> [Problem requirements]
Before printing, remove every picture; then print the lines below exactly, from the first line through the line containing "SP A 1 2 ? -16.283".

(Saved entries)

++++

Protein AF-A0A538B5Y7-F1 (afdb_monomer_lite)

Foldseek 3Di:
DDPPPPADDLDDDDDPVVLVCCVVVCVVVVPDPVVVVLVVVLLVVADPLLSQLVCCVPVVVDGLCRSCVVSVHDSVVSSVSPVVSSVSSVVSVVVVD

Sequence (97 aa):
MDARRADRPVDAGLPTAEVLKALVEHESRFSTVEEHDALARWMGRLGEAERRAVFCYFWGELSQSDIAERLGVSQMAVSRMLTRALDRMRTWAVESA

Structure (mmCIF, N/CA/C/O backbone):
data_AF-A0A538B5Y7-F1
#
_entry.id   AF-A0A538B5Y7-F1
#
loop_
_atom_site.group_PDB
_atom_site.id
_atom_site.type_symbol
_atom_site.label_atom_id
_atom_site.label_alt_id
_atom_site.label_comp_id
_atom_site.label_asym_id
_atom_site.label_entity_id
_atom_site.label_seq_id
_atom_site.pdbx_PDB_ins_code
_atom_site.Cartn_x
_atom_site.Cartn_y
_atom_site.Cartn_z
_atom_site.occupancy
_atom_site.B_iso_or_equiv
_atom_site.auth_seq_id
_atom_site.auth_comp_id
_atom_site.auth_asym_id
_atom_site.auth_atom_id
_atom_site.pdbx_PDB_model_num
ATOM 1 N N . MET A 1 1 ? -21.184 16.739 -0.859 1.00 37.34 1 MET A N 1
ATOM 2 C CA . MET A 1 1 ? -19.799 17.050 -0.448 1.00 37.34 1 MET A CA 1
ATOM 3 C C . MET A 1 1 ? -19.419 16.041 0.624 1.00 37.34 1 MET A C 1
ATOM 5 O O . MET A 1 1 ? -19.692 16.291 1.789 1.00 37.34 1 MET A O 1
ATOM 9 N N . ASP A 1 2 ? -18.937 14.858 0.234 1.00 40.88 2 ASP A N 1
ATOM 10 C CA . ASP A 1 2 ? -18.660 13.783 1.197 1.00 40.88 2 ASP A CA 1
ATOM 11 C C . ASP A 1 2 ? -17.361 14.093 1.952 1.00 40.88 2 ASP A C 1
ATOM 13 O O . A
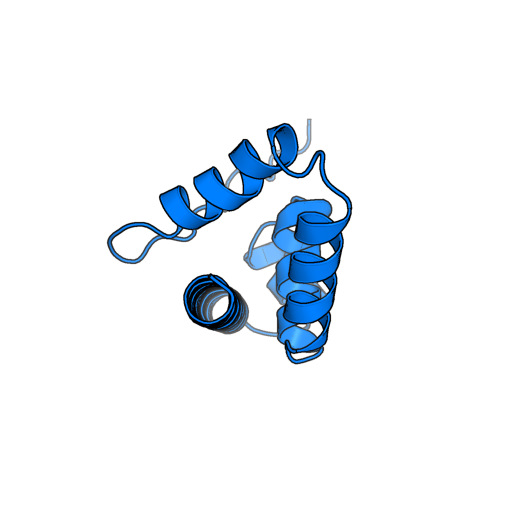SP A 1 2 ? -16.283 14.215 1.367 1.00 40.88 2 ASP A O 1
ATOM 17 N N . ALA A 1 3 ? -17.490 14.293 3.259 1.00 41.19 3 ALA A N 1
ATOM 18 C CA . ALA A 1 3 ? -16.442 14.732 4.170 1.00 41.19 3 ALA A CA 1
ATOM 19 C C . ALA A 1 3 ? -15.496 13.586 4.590 1.00 41.19 3 ALA A C 1
ATOM 21 O O . ALA A 1 3 ? -15.109 13.497 5.749 1.00 41.19 3 ALA A O 1
ATOM 22 N N . ARG A 1 4 ? -15.102 12.705 3.660 1.00 50.78 4 ARG A N 1
ATOM 23 C CA . ARG A 1 4 ? -14.230 11.542 3.946 1.00 50.78 4 ARG A CA 1
ATOM 24 C C . ARG A 1 4 ? -12.764 11.735 3.549 1.00 50.78 4 ARG A C 1
ATOM 26 O O . ARG A 1 4 ? -12.009 10.780 3.448 1.00 50.78 4 ARG A O 1
ATOM 33 N N . ARG A 1 5 ? -12.320 12.981 3.357 1.00 48.75 5 ARG A N 1
ATOM 34 C CA . ARG A 1 5 ? -10.931 13.324 2.979 1.00 48.75 5 ARG A CA 1
ATOM 35 C C . ARG A 1 5 ? -9.903 13.255 4.124 1.00 48.75 5 ARG A C 1
ATOM 37 O O . ARG A 1 5 ? -8.780 13.707 3.938 1.00 48.75 5 ARG A O 1
ATOM 44 N N . ALA A 1 6 ? -10.258 12.724 5.294 1.00 46.31 6 ALA A N 1
ATOM 45 C CA . ALA A 1 6 ? -9.452 12.884 6.507 1.00 46.31 6 ALA A CA 1
ATOM 46 C C . ALA A 1 6 ? -8.410 11.775 6.789 1.00 46.31 6 ALA A C 1
ATOM 48 O O . ALA A 1 6 ? -7.673 11.915 7.758 1.00 46.31 6 ALA A O 1
ATOM 49 N N . ASP A 1 7 ? -8.288 10.720 5.970 1.00 57.09 7 ASP A N 1
ATOM 50 C CA . ASP A 1 7 ? -7.347 9.609 6.229 1.00 57.09 7 ASP A CA 1
ATOM 51 C C . ASP A 1 7 ? -6.408 9.312 5.039 1.00 57.09 7 ASP A C 1
ATOM 53 O O . ASP A 1 7 ? -6.607 8.373 4.267 1.00 57.09 7 ASP A O 1
ATOM 57 N N . ARG A 1 8 ? -5.354 10.121 4.877 1.00 56.72 8 ARG A N 1
ATOM 58 C CA . ARG A 1 8 ? -4.144 9.766 4.104 1.00 56.72 8 ARG A CA 1
ATOM 59 C C . ARG A 1 8 ? -2.921 10.407 4.774 1.00 56.72 8 ARG A C 1
ATOM 61 O O . ARG A 1 8 ? -2.779 11.625 4.716 1.00 56.72 8 ARG A O 1
ATOM 68 N N . PRO A 1 9 ? -2.021 9.606 5.371 1.00 52.16 9 PRO A N 1
ATOM 69 C CA . PRO A 1 9 ? -0.724 9.445 4.710 1.00 52.16 9 PRO A CA 1
ATOM 70 C C . PRO A 1 9 ? -0.174 8.009 4.770 1.00 52.16 9 PRO A C 1
ATOM 72 O O . PRO A 1 9 ? -0.516 7.211 5.641 1.00 52.16 9 PRO A O 1
ATOM 75 N N . VAL A 1 10 ? 0.718 7.689 3.830 1.00 56.47 10 VAL A N 1
ATOM 76 C CA . VAL A 1 10 ? 1.624 6.534 3.914 1.00 56.47 10 VAL A CA 1
ATOM 77 C C . VAL A 1 10 ? 2.973 7.072 4.391 1.00 56.47 10 VAL A C 1
ATOM 79 O O . VAL A 1 10 ? 3.839 7.334 3.562 1.00 56.47 10 VAL A O 1
ATOM 82 N N . ASP A 1 11 ? 3.147 7.328 5.691 1.00 52.16 11 ASP A N 1
ATOM 83 C CA . ASP A 1 11 ? 4.433 7.833 6.190 1.00 52.16 11 ASP A CA 1
ATOM 84 C C . ASP A 1 11 ? 4.908 7.129 7.464 1.00 52.16 11 ASP A C 1
ATOM 86 O O . ASP A 1 11 ? 4.224 7.093 8.487 1.00 52.16 11 ASP A O 1
ATOM 90 N N . ALA A 1 12 ? 6.111 6.572 7.358 1.00 40.81 12 ALA A N 1
ATOM 91 C CA . ALA A 1 12 ? 6.968 6.177 8.462 1.00 40.81 12 ALA A CA 1
ATOM 92 C C . ALA A 1 12 ? 8.434 6.402 8.035 1.00 40.81 12 ALA A C 1
ATOM 94 O O . ALA A 1 12 ? 9.218 5.462 7.979 1.00 40.81 12 ALA A O 1
ATOM 95 N N . GLY A 1 13 ? 8.791 7.649 7.693 1.00 39.34 13 GLY A N 1
ATOM 96 C CA . GLY A 1 13 ? 10.183 8.119 7.645 1.00 39.34 13 GLY A CA 1
ATOM 97 C C . GLY A 1 13 ? 10.909 7.963 6.300 1.00 39.34 13 GLY A C 1
ATOM 98 O O . GLY A 1 13 ? 11.877 7.221 6.233 1.00 39.34 13 GLY A O 1
ATOM 99 N N . LEU A 1 14 ? 10.471 8.719 5.278 1.00 40.44 14 LEU A N 1
ATOM 100 C CA . LEU A 1 14 ? 11.089 8.978 3.950 1.00 40.44 14 LEU A CA 1
ATOM 101 C C . LEU A 1 14 ? 11.419 7.761 3.033 1.00 40.44 14 LEU A C 1
ATOM 103 O O . LEU A 1 14 ? 12.237 6.920 3.394 1.00 40.44 14 LEU A O 1
ATOM 107 N N . PRO A 1 15 ? 10.965 7.720 1.755 1.00 50.69 15 PRO A N 1
ATOM 108 C CA . PRO A 1 15 ? 9.918 8.501 1.111 1.00 50.69 15 PRO A CA 1
ATOM 109 C C . PRO A 1 15 ? 9.016 7.582 0.267 1.00 50.69 15 PRO A C 1
ATOM 111 O O . PRO A 1 15 ? 9.157 7.467 -0.954 1.00 50.69 15 PRO A O 1
ATOM 114 N N . THR A 1 16 ? 8.025 6.954 0.905 1.00 51.31 16 THR A N 1
ATOM 115 C CA . THR A 1 16 ? 6.901 6.363 0.165 1.00 51.31 16 THR A CA 1
ATOM 116 C C . THR A 1 16 ? 6.290 7.416 -0.749 1.00 51.31 16 THR A C 1
ATOM 118 O O . THR A 1 16 ? 5.969 7.108 -1.881 1.00 51.31 16 THR A O 1
ATOM 121 N N . ALA A 1 17 ? 6.253 8.681 -0.320 1.00 48.50 17 ALA A N 1
ATOM 122 C CA . ALA A 1 17 ? 5.882 9.825 -1.144 1.00 48.50 17 ALA A CA 1
ATOM 123 C C . ALA A 1 17 ? 6.730 9.995 -2.421 1.00 48.50 17 ALA A C 1
ATOM 125 O O . ALA A 1 17 ? 6.174 10.423 -3.420 1.00 48.50 17 ALA A O 1
ATOM 126 N N . GLU A 1 18 ? 8.020 9.639 -2.451 1.00 53.66 18 GLU A N 1
ATOM 127 C CA . GLU A 1 18 ? 8.842 9.713 -3.676 1.00 53.66 18 GLU A CA 1
ATOM 128 C C . GLU A 1 18 ? 8.728 8.463 -4.539 1.00 53.66 18 GLU A C 1
ATOM 130 O O . GLU A 1 18 ? 8.828 8.582 -5.749 1.00 53.66 18 GLU A O 1
ATOM 135 N N . VAL A 1 19 ? 8.438 7.290 -3.968 1.00 54.72 19 VAL A N 1
ATOM 136 C CA . VAL A 1 19 ? 8.034 6.110 -4.759 1.00 54.72 19 VAL A CA 1
ATOM 137 C C . VAL A 1 19 ? 6.650 6.339 -5.369 1.00 54.72 19 VAL A C 1
ATOM 139 O O . VAL A 1 19 ? 6.439 6.076 -6.545 1.00 54.72 19 VAL A O 1
ATOM 142 N N . LEU A 1 20 ? 5.728 6.906 -4.590 1.00 54.00 20 LEU A N 1
ATOM 143 C CA . LEU A 1 20 ? 4.403 7.352 -5.010 1.00 54.00 20 LEU A CA 1
ATOM 144 C C . LEU A 1 20 ? 4.515 8.427 -6.087 1.00 54.00 20 LEU A C 1
ATOM 146 O O . LEU A 1 20 ? 3.864 8.314 -7.111 1.00 54.00 20 LEU A O 1
ATOM 150 N N . LYS A 1 21 ? 5.364 9.438 -5.891 1.00 51.78 21 LYS A N 1
ATOM 151 C CA . LYS A 1 21 ? 5.612 10.504 -6.863 1.00 51.78 21 LYS A CA 1
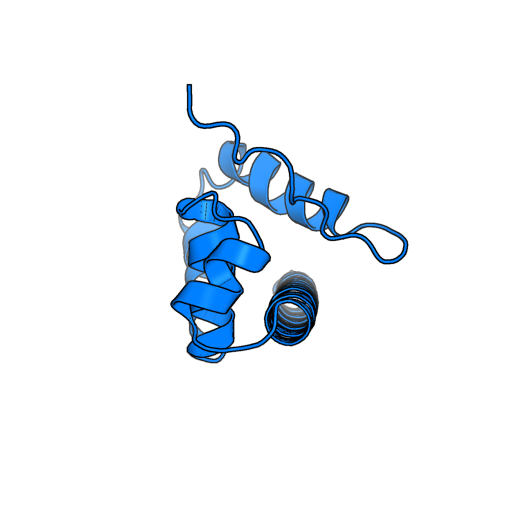
ATOM 152 C C . LYS A 1 21 ? 6.361 9.981 -8.083 1.00 51.78 21 LYS A C 1
ATOM 154 O O . LYS A 1 21 ? 6.014 10.385 -9.170 1.00 51.78 21 LYS A O 1
ATOM 159 N N . ALA A 1 22 ? 7.287 9.035 -7.960 1.00 57.31 22 ALA A N 1
ATOM 160 C CA . ALA A 1 22 ? 7.907 8.387 -9.112 1.00 57.31 22 ALA A CA 1
ATOM 161 C C . ALA A 1 22 ? 6.891 7.557 -9.899 1.00 57.31 22 ALA A C 1
ATOM 163 O O . ALA A 1 22 ? 6.875 7.665 -11.110 1.00 57.31 22 ALA A O 1
ATOM 164 N N . LEU A 1 23 ? 6.007 6.801 -9.243 1.00 55.69 23 LEU A N 1
ATOM 165 C CA . LEU A 1 23 ? 4.952 6.022 -9.902 1.00 55.69 23 LEU A CA 1
ATOM 166 C C . LEU A 1 23 ? 3.853 6.916 -10.509 1.00 55.69 23 LEU A C 1
ATOM 168 O O . LEU A 1 23 ? 3.394 6.645 -11.610 1.00 55.69 23 LEU A O 1
ATOM 172 N N . VAL A 1 24 ? 3.455 7.999 -9.835 1.00 52.97 24 VAL A N 1
ATOM 173 C CA . VAL A 1 24 ? 2.399 8.930 -10.284 1.00 52.97 24 VAL A CA 1
ATOM 174 C C . VAL A 1 24 ? 2.929 9.964 -11.288 1.00 52.97 24 VAL A C 1
ATOM 176 O O . VAL A 1 24 ? 2.278 10.235 -12.288 1.00 52.97 24 VAL A O 1
ATOM 179 N N . GLU A 1 25 ? 4.133 10.517 -11.107 1.00 50.72 25 GLU A N 1
ATOM 180 C CA . GLU A 1 25 ? 4.807 11.327 -12.141 1.00 50.72 25 GLU A CA 1
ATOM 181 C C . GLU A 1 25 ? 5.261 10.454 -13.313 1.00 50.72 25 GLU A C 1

++++

> [Written solution]
Protein AF-A0A538B5Y7-F1 (afdb_monomer_lite)

Foldseek 3Di:
DDPPPPADDLDDDDDPVVLVCCVVVCVVVVPDPVVVVLVVVLLVVADPLLSQLVCCVPVVVDGLCRSCVVSVHDSVVSSVSPVVSSVSSVVSVVVVD

Sequence (97 aa):
MDARRADRPVDAGLPTAEVLKALVEHESRFSTVEEHDALARWMGRLGEAERRAVFCYFWGELSQSDIAERLGVSQMAVSRMLTRALDRMRTWAVESA

Structure (mmCIF, N/CA/C/O backbone):
data_AF-A0A538B5Y7-F1
#
_entry.id   AF-A0A538B5Y7-F1
#
loop_
_atom_site.group_PDB
_atom_site.id
_atom_site.type_symbol
_atom_site.label_atom_id
_atom_site.label_alt_id
_atom_site.label_comp_id
_atom_site.label_asym_id
_atom_site.label_entity_id
_atom_site.label_seq_id
_atom_site.pdbx_PDB_ins_code
_atom_site.Cartn_x
_atom_site.Cartn_y
_atom_site.Cartn_z
_atom_site.occupancy
_atom_site.B_iso_or_equiv
_atom_site.auth_seq_id
_atom_site.auth_comp_id
_atom_site.auth_asym_id
_atom_site.auth_atom_id
_atom_site.pdbx_PDB_model_num
ATOM 1 N N . MET A 1 1 ? -21.184 16.739 -0.859 1.00 37.34 1 MET A N 1
ATOM 2 C CA . MET A 1 1 ? -19.799 17.050 -0.448 1.00 37.34 1 MET A CA 1
ATOM 3 C C . MET A 1 1 ? -19.419 16.041 0.624 1.00 37.34 1 MET A C 1
ATOM 5 O O . MET A 1 1 ? -19.692 16.291 1.789 1.00 37.34 1 MET A O 1
ATOM 9 N N . ASP A 1 2 ? -18.937 14.858 0.234 1.00 40.88 2 ASP A N 1
ATOM 10 C CA . ASP A 1 2 ? -18.660 13.783 1.197 1.00 40.88 2 ASP A CA 1
ATOM 11 C C . ASP A 1 2 ? -17.361 14.093 1.952 1.00 40.88 2 ASP A C 1
ATOM 13 O O . A
SP A 1 2 ? -16.283 14.215 1.367 1.00 40.88 2 ASP A O 1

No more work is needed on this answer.